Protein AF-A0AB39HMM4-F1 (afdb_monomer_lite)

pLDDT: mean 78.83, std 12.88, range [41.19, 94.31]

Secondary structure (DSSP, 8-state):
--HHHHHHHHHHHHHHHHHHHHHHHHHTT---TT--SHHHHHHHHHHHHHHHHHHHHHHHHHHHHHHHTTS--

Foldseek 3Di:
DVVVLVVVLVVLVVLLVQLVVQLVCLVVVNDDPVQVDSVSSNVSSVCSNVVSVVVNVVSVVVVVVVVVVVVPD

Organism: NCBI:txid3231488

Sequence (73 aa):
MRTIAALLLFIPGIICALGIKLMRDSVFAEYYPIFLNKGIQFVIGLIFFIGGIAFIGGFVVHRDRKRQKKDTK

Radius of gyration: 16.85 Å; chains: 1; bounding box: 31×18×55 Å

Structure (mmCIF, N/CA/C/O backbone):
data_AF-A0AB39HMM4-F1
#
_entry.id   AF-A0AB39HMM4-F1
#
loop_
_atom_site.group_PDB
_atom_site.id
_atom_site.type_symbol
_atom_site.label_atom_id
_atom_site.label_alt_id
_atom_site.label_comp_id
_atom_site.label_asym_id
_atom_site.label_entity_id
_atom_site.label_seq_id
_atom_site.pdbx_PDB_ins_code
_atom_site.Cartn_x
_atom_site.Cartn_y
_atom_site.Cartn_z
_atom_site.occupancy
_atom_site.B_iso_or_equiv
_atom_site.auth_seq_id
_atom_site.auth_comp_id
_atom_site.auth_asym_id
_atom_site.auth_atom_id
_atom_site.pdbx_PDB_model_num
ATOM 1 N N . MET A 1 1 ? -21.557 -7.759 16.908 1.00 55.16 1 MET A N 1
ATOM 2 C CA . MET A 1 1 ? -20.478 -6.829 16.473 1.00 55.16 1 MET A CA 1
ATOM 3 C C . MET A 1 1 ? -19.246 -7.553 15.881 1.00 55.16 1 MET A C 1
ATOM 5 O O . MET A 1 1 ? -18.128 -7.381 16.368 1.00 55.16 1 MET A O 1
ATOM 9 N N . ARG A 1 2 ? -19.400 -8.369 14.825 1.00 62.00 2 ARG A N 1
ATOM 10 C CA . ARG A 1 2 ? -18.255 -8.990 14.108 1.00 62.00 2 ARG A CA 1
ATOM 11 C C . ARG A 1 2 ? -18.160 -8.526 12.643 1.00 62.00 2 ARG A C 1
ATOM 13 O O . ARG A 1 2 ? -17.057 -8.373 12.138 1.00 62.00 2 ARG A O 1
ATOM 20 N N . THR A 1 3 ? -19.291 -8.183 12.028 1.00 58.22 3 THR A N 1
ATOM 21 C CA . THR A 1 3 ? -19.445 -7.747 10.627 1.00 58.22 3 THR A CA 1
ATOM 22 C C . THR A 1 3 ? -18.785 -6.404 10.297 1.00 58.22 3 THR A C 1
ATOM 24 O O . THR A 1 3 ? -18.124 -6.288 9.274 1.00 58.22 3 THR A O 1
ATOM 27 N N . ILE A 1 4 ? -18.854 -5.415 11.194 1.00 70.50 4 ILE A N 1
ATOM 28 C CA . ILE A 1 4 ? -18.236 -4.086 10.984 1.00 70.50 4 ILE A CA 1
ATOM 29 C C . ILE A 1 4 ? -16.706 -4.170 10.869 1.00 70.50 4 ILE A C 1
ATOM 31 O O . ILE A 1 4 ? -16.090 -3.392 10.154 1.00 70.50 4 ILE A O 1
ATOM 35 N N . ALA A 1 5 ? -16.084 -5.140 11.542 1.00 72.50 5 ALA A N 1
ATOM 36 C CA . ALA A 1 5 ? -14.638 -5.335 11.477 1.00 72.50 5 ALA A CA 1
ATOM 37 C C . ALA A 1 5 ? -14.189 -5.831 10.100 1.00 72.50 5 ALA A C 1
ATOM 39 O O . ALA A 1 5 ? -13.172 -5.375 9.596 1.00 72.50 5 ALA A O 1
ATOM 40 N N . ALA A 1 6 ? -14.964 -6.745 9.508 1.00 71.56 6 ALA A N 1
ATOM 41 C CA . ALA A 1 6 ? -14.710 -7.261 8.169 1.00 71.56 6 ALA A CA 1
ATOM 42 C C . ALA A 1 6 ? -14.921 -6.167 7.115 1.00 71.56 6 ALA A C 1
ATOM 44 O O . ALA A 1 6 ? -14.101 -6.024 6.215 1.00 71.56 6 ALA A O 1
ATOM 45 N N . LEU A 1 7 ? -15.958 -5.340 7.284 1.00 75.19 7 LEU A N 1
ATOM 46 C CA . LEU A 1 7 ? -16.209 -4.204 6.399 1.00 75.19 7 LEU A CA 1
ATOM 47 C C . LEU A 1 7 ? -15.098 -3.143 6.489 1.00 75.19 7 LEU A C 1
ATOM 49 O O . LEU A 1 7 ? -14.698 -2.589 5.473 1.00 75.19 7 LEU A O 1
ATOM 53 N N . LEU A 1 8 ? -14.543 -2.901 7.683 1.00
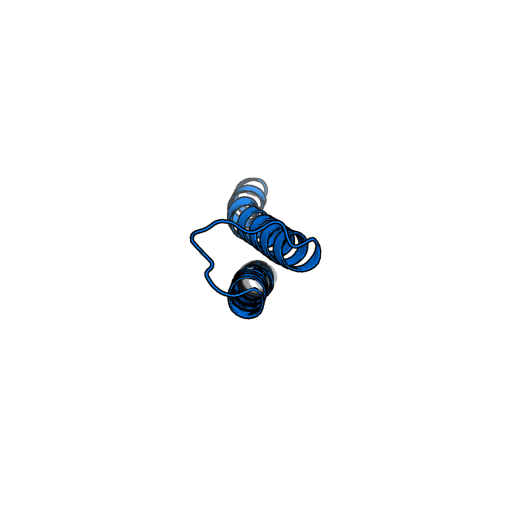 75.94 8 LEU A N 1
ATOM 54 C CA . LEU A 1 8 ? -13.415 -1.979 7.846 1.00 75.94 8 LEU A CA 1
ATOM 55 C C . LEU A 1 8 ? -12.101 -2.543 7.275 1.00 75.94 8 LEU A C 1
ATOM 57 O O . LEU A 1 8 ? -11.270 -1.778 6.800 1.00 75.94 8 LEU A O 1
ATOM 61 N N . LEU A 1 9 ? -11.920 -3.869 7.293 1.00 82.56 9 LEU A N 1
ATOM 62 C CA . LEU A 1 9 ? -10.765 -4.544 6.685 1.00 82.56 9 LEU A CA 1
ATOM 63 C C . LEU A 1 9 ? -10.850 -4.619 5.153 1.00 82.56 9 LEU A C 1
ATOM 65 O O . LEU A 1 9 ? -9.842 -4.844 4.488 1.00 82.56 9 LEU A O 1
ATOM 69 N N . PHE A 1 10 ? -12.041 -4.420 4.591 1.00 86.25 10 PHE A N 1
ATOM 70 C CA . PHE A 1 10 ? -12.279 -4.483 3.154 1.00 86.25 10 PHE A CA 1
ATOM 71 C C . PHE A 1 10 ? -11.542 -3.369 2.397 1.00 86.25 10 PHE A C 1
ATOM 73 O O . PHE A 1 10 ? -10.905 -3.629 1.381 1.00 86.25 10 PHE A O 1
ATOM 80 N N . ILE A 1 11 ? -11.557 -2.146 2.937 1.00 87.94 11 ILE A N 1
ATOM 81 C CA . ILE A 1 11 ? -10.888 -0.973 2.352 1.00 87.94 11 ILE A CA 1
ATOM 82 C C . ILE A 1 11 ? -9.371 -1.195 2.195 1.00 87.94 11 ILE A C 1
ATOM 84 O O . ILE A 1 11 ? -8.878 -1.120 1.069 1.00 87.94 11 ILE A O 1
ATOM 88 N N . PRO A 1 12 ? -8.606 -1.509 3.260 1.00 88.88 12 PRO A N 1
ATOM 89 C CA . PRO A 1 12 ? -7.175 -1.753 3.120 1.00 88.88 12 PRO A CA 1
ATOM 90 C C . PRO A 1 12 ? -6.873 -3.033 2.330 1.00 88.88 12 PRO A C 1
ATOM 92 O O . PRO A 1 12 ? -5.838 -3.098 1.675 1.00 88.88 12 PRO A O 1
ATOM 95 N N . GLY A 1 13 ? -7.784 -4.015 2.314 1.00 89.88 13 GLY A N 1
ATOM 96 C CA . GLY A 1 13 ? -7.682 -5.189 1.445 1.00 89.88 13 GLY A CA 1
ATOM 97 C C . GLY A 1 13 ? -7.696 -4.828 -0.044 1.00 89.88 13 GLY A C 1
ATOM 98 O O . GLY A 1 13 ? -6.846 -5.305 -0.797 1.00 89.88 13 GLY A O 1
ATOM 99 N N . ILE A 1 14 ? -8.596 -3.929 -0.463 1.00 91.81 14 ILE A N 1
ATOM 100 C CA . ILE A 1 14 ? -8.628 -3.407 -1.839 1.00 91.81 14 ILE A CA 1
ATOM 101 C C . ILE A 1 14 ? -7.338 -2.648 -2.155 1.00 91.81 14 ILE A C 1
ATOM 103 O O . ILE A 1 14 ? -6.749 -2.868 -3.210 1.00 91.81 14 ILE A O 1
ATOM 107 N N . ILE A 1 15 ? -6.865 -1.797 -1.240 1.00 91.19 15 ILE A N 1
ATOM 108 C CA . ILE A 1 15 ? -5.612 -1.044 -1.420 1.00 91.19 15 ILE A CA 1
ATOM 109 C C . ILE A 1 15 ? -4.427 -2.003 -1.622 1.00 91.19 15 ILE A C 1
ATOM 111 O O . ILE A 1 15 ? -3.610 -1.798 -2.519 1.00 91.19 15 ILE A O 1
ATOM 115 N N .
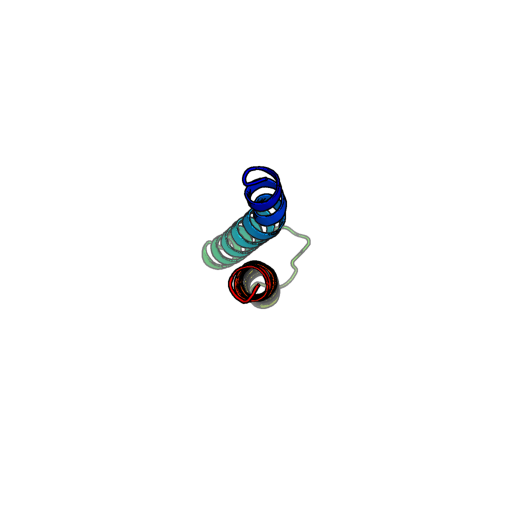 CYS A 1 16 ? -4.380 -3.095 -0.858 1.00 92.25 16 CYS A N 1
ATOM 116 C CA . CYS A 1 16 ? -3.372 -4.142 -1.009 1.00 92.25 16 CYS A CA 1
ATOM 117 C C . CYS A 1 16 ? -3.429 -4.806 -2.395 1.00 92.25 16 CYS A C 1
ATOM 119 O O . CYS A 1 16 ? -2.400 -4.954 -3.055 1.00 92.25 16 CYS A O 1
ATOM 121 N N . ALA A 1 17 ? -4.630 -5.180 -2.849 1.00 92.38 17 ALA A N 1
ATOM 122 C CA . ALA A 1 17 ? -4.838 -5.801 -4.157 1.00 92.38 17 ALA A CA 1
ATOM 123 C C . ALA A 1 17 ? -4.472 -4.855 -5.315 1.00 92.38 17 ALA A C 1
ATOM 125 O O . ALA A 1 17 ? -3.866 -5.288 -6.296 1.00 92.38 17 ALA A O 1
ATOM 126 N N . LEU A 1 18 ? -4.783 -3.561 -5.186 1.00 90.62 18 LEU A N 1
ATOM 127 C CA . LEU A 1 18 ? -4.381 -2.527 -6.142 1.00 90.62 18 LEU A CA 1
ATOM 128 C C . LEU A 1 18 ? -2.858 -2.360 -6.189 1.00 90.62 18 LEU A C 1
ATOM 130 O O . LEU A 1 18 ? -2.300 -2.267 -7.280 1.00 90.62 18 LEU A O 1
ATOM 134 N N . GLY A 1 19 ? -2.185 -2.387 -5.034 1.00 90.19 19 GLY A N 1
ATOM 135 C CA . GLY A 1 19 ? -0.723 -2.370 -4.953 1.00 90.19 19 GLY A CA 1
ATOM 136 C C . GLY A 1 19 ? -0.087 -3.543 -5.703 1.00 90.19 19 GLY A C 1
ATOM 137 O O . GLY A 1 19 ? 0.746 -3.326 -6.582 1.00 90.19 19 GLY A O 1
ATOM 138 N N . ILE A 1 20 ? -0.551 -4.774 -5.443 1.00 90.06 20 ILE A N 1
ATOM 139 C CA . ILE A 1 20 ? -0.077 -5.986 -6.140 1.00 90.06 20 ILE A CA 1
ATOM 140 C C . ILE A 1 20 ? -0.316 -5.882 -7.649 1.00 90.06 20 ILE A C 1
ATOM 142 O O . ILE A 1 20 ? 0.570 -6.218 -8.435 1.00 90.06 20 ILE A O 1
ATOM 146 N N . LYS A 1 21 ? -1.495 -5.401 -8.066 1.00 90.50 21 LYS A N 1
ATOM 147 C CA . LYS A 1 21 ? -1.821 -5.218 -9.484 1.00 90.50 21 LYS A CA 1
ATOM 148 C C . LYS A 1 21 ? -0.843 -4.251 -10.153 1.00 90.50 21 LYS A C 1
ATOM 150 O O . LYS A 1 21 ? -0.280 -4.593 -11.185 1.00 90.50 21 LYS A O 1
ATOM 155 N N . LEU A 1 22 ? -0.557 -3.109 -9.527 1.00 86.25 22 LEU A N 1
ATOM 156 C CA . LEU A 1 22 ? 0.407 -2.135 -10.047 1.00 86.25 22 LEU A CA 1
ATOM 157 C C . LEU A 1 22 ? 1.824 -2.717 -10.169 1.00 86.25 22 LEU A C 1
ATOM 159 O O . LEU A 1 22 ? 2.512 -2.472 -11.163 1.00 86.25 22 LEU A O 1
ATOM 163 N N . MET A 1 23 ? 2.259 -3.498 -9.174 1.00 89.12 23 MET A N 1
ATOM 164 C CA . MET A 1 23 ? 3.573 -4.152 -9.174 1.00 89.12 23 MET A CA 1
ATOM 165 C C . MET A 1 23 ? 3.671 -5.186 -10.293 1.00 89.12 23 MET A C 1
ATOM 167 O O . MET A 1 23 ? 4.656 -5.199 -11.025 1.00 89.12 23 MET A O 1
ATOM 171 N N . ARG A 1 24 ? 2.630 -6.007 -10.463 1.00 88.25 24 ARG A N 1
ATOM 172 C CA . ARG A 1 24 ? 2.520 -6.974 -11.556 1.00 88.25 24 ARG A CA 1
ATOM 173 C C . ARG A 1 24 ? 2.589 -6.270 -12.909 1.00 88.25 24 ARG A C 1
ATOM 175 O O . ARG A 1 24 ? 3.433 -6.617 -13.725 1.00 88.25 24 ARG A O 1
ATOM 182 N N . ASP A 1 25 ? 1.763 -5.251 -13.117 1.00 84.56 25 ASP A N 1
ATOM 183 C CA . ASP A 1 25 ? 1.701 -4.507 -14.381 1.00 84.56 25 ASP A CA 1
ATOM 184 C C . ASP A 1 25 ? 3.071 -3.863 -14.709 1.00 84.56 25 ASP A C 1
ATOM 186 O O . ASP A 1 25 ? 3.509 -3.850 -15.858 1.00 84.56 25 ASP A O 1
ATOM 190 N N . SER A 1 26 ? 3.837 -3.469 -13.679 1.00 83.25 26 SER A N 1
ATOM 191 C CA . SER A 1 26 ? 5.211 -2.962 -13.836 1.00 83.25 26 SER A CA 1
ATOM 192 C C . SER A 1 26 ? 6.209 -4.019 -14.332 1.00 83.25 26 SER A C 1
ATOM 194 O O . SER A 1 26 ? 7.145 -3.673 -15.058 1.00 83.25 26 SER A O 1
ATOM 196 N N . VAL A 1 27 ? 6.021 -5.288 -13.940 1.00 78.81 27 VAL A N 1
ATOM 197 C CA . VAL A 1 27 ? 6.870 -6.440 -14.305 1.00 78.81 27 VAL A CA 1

────

Taking the line with "ATOM 140 C C" as the start and the last line of the data above as the end, write out those two lines and every line between them exactly, and only those.

ATOM 140 C C . ILE A 1 20 ? -0.316 -5.882 -7.649 1.00 90.06 20 ILE A C 1
ATOM 142 O O . ILE A 1 20 ? 0.570 -6.218 -8.435 1.00 90.06 20 ILE A O 1
ATOM 146 N N . LYS A 1 21 ? -1.495 -5.401 -8.066 1.00 90.50 21 LYS A N 1
ATOM 147 C CA . LYS A 1 21 ? -1.821 -5.218 -9.484 1.00 90.50 21 LYS A CA 1
ATOM 148 C C . LYS A 1 21 ? -0.843 -4.251 -10.153 1.00 90.50 21 LYS A C 1
ATOM 150 O O . LYS A 1 21 ? -0.280 -4.593 -11.185 1.00 90.50 21 LYS A O 1
ATOM 155 N N . LEU A 1 22 ? -0.557 -3.109 -9.527 1.00 86.25 22 LEU A N 1
ATOM 156 C CA . LEU A 1 22 ? 0.407 -2.135 -10.047 1.00 86.25 22 LEU A CA 1
ATOM 157 C C . LEU A 1 22 ? 1.824 -2.717 -10.169 1.00 86.25 22 LEU A C 1
ATOM 159 O O . LEU A 1 22 ? 2.512 -2.472 -11.163 1.00 86.25 22 LEU A O 1
ATOM 163 N N . MET A 1 23 ? 2.259 -3.498 -9.174 1.00 89.12 23 MET A N 1
ATOM 164 C CA . MET A 1 23 ? 3.573 -4.152 -9.174 1.00 89.12 23 MET A CA 1
ATOM 165 C C . MET A 1 23 ? 3.671 -5.186 -10.293 1.00 89.12 23 MET A C 1
ATOM 167 O O . MET A 1 23 ? 4.656 -5.199 -11.025 1.00 89.12 23 MET A O 1
ATOM 171 N N . ARG A 1 24 ? 2.630 -6.007 -10.463 1.00 88.25 24 ARG A N 1
ATOM 172 C CA . ARG A 1 24 ? 2.520 -6.974 -11.556 1.00 88.25 24 ARG A CA 1
ATOM 173 C C . ARG A 1 24 ? 2.589 -6.270 -12.909 1.00 88.25 24 ARG A C 1
ATOM 175 O O . ARG A 1 24 ? 3.433 -6.617 -13.725 1.00 88.25 24 ARG A O 1
ATOM 182 N N . ASP A 1 25 ? 1.763 -5.251 -13.117 1.00 84.56 25 ASP A N 1
ATOM 183 C CA . ASP A 1 25 ? 1.701 -4.507 -14.381 1.00 84.56 25 ASP A CA 1
ATOM 184 C C . ASP A 1 25 ? 3.071 -3.863 -14.709 1.00 84.56 25 ASP A C 1
ATOM 186 O O . ASP A 1 25 ? 3.509 -3.850 -15.858 1.00 84.56 25 ASP A O 1
ATOM 190 N N . SER A 1 26 ? 3.837 -3.469 -13.679 1.00 83.25 26 SER A N 1
ATOM 191 C CA . SER A 1 26 ? 5.211 -2.962 -13.836 1.00 83.25 26 SER A CA 1
ATOM 192 C C . SER A 1 26 ? 6.209 -4.019 -14.332 1.00 83.25 26 SER A C 1
ATOM 194 O O . SER A 1 26 ? 7.145 -3.673 -15.058 1.00 83.25 26 SER A O 1
ATOM 196 N N . VAL A 1 27 ? 6.021 -5.288 -13.940 1.00 78.81 27 VAL A N 1
ATOM 197 C CA . VAL A 1 27 ? 6.870 -6.440 -14.305 1.00 78.81 27 VAL A CA 1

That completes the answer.